Exercise description:
In the records below, find the line with "ATOM 104 C C" and the line with "ATOM 125 O O"; return exactly those lines and every line between them.

Records excerpted from a collection:
○ ○ ○ ○ ○ ○ ○
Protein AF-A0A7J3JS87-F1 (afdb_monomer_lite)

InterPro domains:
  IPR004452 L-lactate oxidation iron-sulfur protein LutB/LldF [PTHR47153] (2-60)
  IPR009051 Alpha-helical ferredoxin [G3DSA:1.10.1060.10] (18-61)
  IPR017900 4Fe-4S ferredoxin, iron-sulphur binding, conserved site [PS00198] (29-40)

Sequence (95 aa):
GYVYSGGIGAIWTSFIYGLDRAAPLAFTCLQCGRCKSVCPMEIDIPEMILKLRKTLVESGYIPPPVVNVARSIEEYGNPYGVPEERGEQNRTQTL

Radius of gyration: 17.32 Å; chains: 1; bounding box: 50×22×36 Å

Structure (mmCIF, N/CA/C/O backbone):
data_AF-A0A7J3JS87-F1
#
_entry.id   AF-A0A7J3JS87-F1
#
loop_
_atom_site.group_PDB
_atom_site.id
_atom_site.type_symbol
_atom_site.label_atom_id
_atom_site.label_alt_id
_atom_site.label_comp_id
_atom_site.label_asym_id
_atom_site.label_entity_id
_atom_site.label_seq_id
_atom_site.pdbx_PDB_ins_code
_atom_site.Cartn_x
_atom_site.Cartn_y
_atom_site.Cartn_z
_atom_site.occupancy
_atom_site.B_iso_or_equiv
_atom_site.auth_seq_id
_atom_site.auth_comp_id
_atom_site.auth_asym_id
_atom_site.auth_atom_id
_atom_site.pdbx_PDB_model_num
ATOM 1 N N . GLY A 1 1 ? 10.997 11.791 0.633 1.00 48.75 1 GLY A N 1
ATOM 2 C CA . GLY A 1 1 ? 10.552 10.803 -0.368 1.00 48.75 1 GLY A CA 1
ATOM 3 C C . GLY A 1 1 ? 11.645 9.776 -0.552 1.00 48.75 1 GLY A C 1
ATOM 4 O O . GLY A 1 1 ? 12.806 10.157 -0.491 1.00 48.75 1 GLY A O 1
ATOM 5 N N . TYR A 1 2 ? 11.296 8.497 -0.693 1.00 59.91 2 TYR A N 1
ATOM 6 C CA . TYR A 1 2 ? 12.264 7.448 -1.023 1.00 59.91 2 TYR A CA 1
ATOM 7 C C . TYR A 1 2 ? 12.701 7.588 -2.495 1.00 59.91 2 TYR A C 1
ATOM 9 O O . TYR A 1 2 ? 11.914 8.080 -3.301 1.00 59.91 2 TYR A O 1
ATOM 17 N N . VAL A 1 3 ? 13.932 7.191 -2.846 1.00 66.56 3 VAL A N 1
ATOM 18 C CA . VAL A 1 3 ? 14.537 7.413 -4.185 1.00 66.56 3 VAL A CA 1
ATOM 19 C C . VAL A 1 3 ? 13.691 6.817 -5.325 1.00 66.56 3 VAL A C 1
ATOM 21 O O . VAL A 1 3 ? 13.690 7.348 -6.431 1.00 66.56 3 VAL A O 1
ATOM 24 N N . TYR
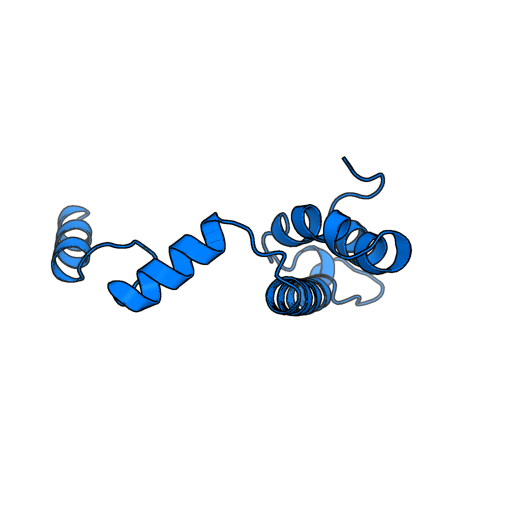 A 1 4 ? 12.909 5.770 -5.039 1.00 74.38 4 TYR A N 1
ATOM 25 C CA . TYR A 1 4 ? 12.003 5.119 -5.987 1.00 74.38 4 TYR A CA 1
ATOM 26 C C . TYR A 1 4 ? 10.541 5.301 -5.566 1.00 74.38 4 TYR A C 1
ATOM 28 O O . TYR A 1 4 ? 10.115 4.808 -4.521 1.00 74.38 4 TYR A O 1
ATOM 36 N N . SER A 1 5 ? 9.765 6.002 -6.393 1.00 74.81 5 SER A N 1
ATOM 37 C CA . SER A 1 5 ? 8.319 6.180 -6.232 1.00 74.81 5 SER A CA 1
ATOM 38 C C . SER A 1 5 ? 7.522 5.164 -7.067 1.00 74.81 5 SER A C 1
ATOM 40 O O . SER A 1 5 ? 8.053 4.493 -7.954 1.00 74.81 5 SER A O 1
ATOM 42 N N . GLY A 1 6 ? 6.224 5.025 -6.775 1.00 84.75 6 GLY A N 1
ATOM 43 C CA . GLY A 1 6 ? 5.308 4.152 -7.518 1.00 84.75 6 GLY A CA 1
ATOM 44 C C . GLY A 1 6 ? 5.317 2.681 -7.081 1.00 84.75 6 GLY A C 1
ATOM 45 O O . GLY A 1 6 ? 5.924 2.310 -6.078 1.00 84.75 6 GLY A O 1
ATOM 46 N N . GLY A 1 7 ? 4.606 1.834 -7.835 1.00 87.31 7 GLY A N 1
ATOM 47 C CA . GLY A 1 7 ? 4.374 0.429 -7.467 1.00 87.31 7 GLY A CA 1
ATOM 48 C C . GLY A 1 7 ? 5.657 -0.404 -7.388 1.00 87.31 7 GLY A C 1
ATOM 49 O O . GLY A 1 7 ? 5.906 -1.063 -6.384 1.00 87.31 7 GLY A O 1
ATOM 50 N N . ILE A 1 8 ? 6.527 -0.319 -8.399 1.00 91.19 8 ILE A N 1
ATOM 51 C CA . ILE A 1 8 ? 7.810 -1.039 -8.367 1.00 91.19 8 ILE A CA 1
ATOM 52 C C . ILE A 1 8 ? 8.721 -0.532 -7.241 1.00 91.19 8 ILE A C 1
ATOM 54 O O . ILE A 1 8 ? 9.359 -1.327 -6.556 1.00 91.19 8 ILE A O 1
ATOM 58 N N . GLY A 1 9 ? 8.718 0.783 -6.996 1.00 92.50 9 GLY A N 1
ATOM 59 C CA . GLY A 1 9 ? 9.497 1.409 -5.933 1.00 92.50 9 GLY A CA 1
ATOM 60 C C . GLY A 1 9 ? 9.070 0.950 -4.543 1.00 92.50 9 GLY A C 1
ATOM 61 O O . GLY A 1 9 ? 9.930 0.678 -3.712 1.00 92.50 9 GLY A O 1
ATOM 62 N N . ALA A 1 10 ? 7.767 0.788 -4.297 1.00 93.75 10 ALA A N 1
ATOM 63 C CA . ALA A 1 10 ? 7.259 0.286 -3.020 1.00 93.75 10 ALA A CA 1
ATOM 64 C C . ALA A 1 10 ? 7.742 -1.145 -2.724 1.00 93.75 10 ALA A C 1
ATOM 66 O O . ALA A 1 10 ? 8.200 -1.419 -1.617 1.00 93.75 10 ALA A O 1
ATOM 67 N N . ILE A 1 11 ? 7.704 -2.023 -3.730 1.00 94.00 11 ILE A N 1
ATOM 68 C CA . ILE A 1 11 ? 8.167 -3.413 -3.621 1.00 94.00 11 ILE A CA 1
ATOM 69 C C . ILE A 1 11 ? 9.685 -3.459 -3.418 1.00 94.00 11 ILE A C 1
ATOM 71 O O . ILE A 1 11 ? 10.178 -4.122 -2.513 1.00 94.00 11 ILE A O 1
ATOM 75 N N . TRP A 1 12 ? 10.454 -2.730 -4.228 1.00 93.75 12 TRP A N 1
ATOM 76 C CA . TRP A 1 12 ? 11.909 -2.680 -4.066 1.00 93.75 12 TRP A CA 1
ATOM 77 C C . TRP A 1 12 ? 12.306 -2.153 -2.681 1.00 93.75 12 TRP A C 1
ATOM 79 O O . TRP A 1 12 ? 13.181 -2.705 -2.012 1.00 93.75 12 TRP A O 1
ATOM 89 N N . THR A 1 13 ? 11.611 -1.109 -2.222 1.00 93.62 13 THR A N 1
ATOM 90 C CA . THR A 1 13 ? 11.863 -0.500 -0.916 1.00 93.62 13 THR A CA 1
ATOM 91 C C . THR A 1 13 ? 11.615 -1.486 0.219 1.00 93.62 13 THR A C 1
ATOM 93 O O . THR A 1 13 ? 12.412 -1.500 1.153 1.00 93.62 13 THR A O 1
ATOM 96 N N . SER A 1 14 ? 10.601 -2.358 0.124 1.00 93.94 14 SER A N 1
ATOM 97 C CA . SER A 1 14 ? 10.360 -3.358 1.173 1.00 93.94 14 SER A CA 1
ATOM 98 C C . SER A 1 14 ? 11.506 -4.352 1.320 1.00 93.94 14 SER A C 1
ATOM 100 O O . SER A 1 14 ? 11.808 -4.753 2.439 1.00 93.94 14 SER A O 1
ATOM 102 N N . PHE A 1 15 ? 12.167 -4.722 0.218 1.00 93.25 15 PHE A N 1
ATOM 103 C CA . PHE A 1 15 ? 13.277 -5.678 0.252 1.00 93.25 15 PHE A CA 1
ATOM 104 C C . PHE A 1 15 ? 14.589 -5.064 0.739 1.00 93.25 15 PHE A C 1
ATOM 106 O O . PHE A 1 15 ? 15.318 -5.708 1.485 1.00 93.25 15 PHE A O 1
ATOM 113 N N . ILE A 1 16 ? 14.904 -3.838 0.317 1.00 94.56 16 ILE A N 1
ATOM 114 C CA . ILE A 1 16 ? 16.222 -3.241 0.588 1.00 94.56 16 ILE A CA 1
ATOM 115 C C . ILE A 1 16 ? 16.222 -2.370 1.846 1.00 94.56 16 ILE A C 1
ATOM 117 O O . ILE A 1 16 ? 17.228 -2.298 2.548 1.00 94.56 16 ILE A O 1
ATOM 121 N N . TYR A 1 17 ? 15.110 -1.694 2.133 1.00 91.75 17 TYR A N 1
ATOM 122 C CA . TYR A 1 17 ? 15.046 -0.664 3.173 1.00 91.75 17 TYR A CA 1
ATOM 123 C C . TYR A 1 17 ? 14.008 -0.940 4.258 1.00 91.75 17 TYR A C 1
ATOM 125 O O . TYR A 1 17 ? 13.900 -0.136 5.178 1.00 91.75 17 TYR A O 1
ATOM 133 N N . GLY A 1 18 ? 13.292 -2.062 4.168 1.00 92.81 18 GLY A N 1
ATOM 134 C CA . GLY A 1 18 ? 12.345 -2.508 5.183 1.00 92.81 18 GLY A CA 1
○ ○ ○ ○ ○ ○ ○
Written solution:
ATOM 104 C C . PHE A 1 15 ? 14.589 -5.064 0.739 1.00 93.25 15 PHE A C 1
ATOM 106 O O . PHE A 1 15 ? 15.318 -5.708 1.485 1.00 93.25 15 PHE A O 1
ATOM 113 N N . ILE A 1 16 ? 14.904 -3.838 0.317 1.00 94.56 16 ILE A N 1
ATOM 114 C CA . ILE A 1 16 ? 16.222 -3.241 0.588 1.00 94.56 16 ILE A CA 1
ATOM 115 C C . ILE A 1 16 ? 16.222 -2.370 1.846 1.00 94.56 16 ILE A C 1
ATOM 117 O O . ILE A 1 16 ? 17.228 -2.298 2.548 1.00 94.56 16 ILE A O 1
ATOM 121 N N . TYR A 1 17 ? 15.110 -1.694 2.133 1.00 91.75 17 TYR A N 1
ATOM 122 C CA . TYR A 1 17 ? 15.046 -0.664 3.173 1.00 91.75 17 TYR A CA 1
ATOM 123 C C . TYR A 1 17 ? 14.008 -0.940 4.258 1.00 91.75 17 TYR A C 1
ATOM 125 O O . TYR A 1 17 ? 13.900 -0.136 5.178 1.00 91.75 17 TYR A O 1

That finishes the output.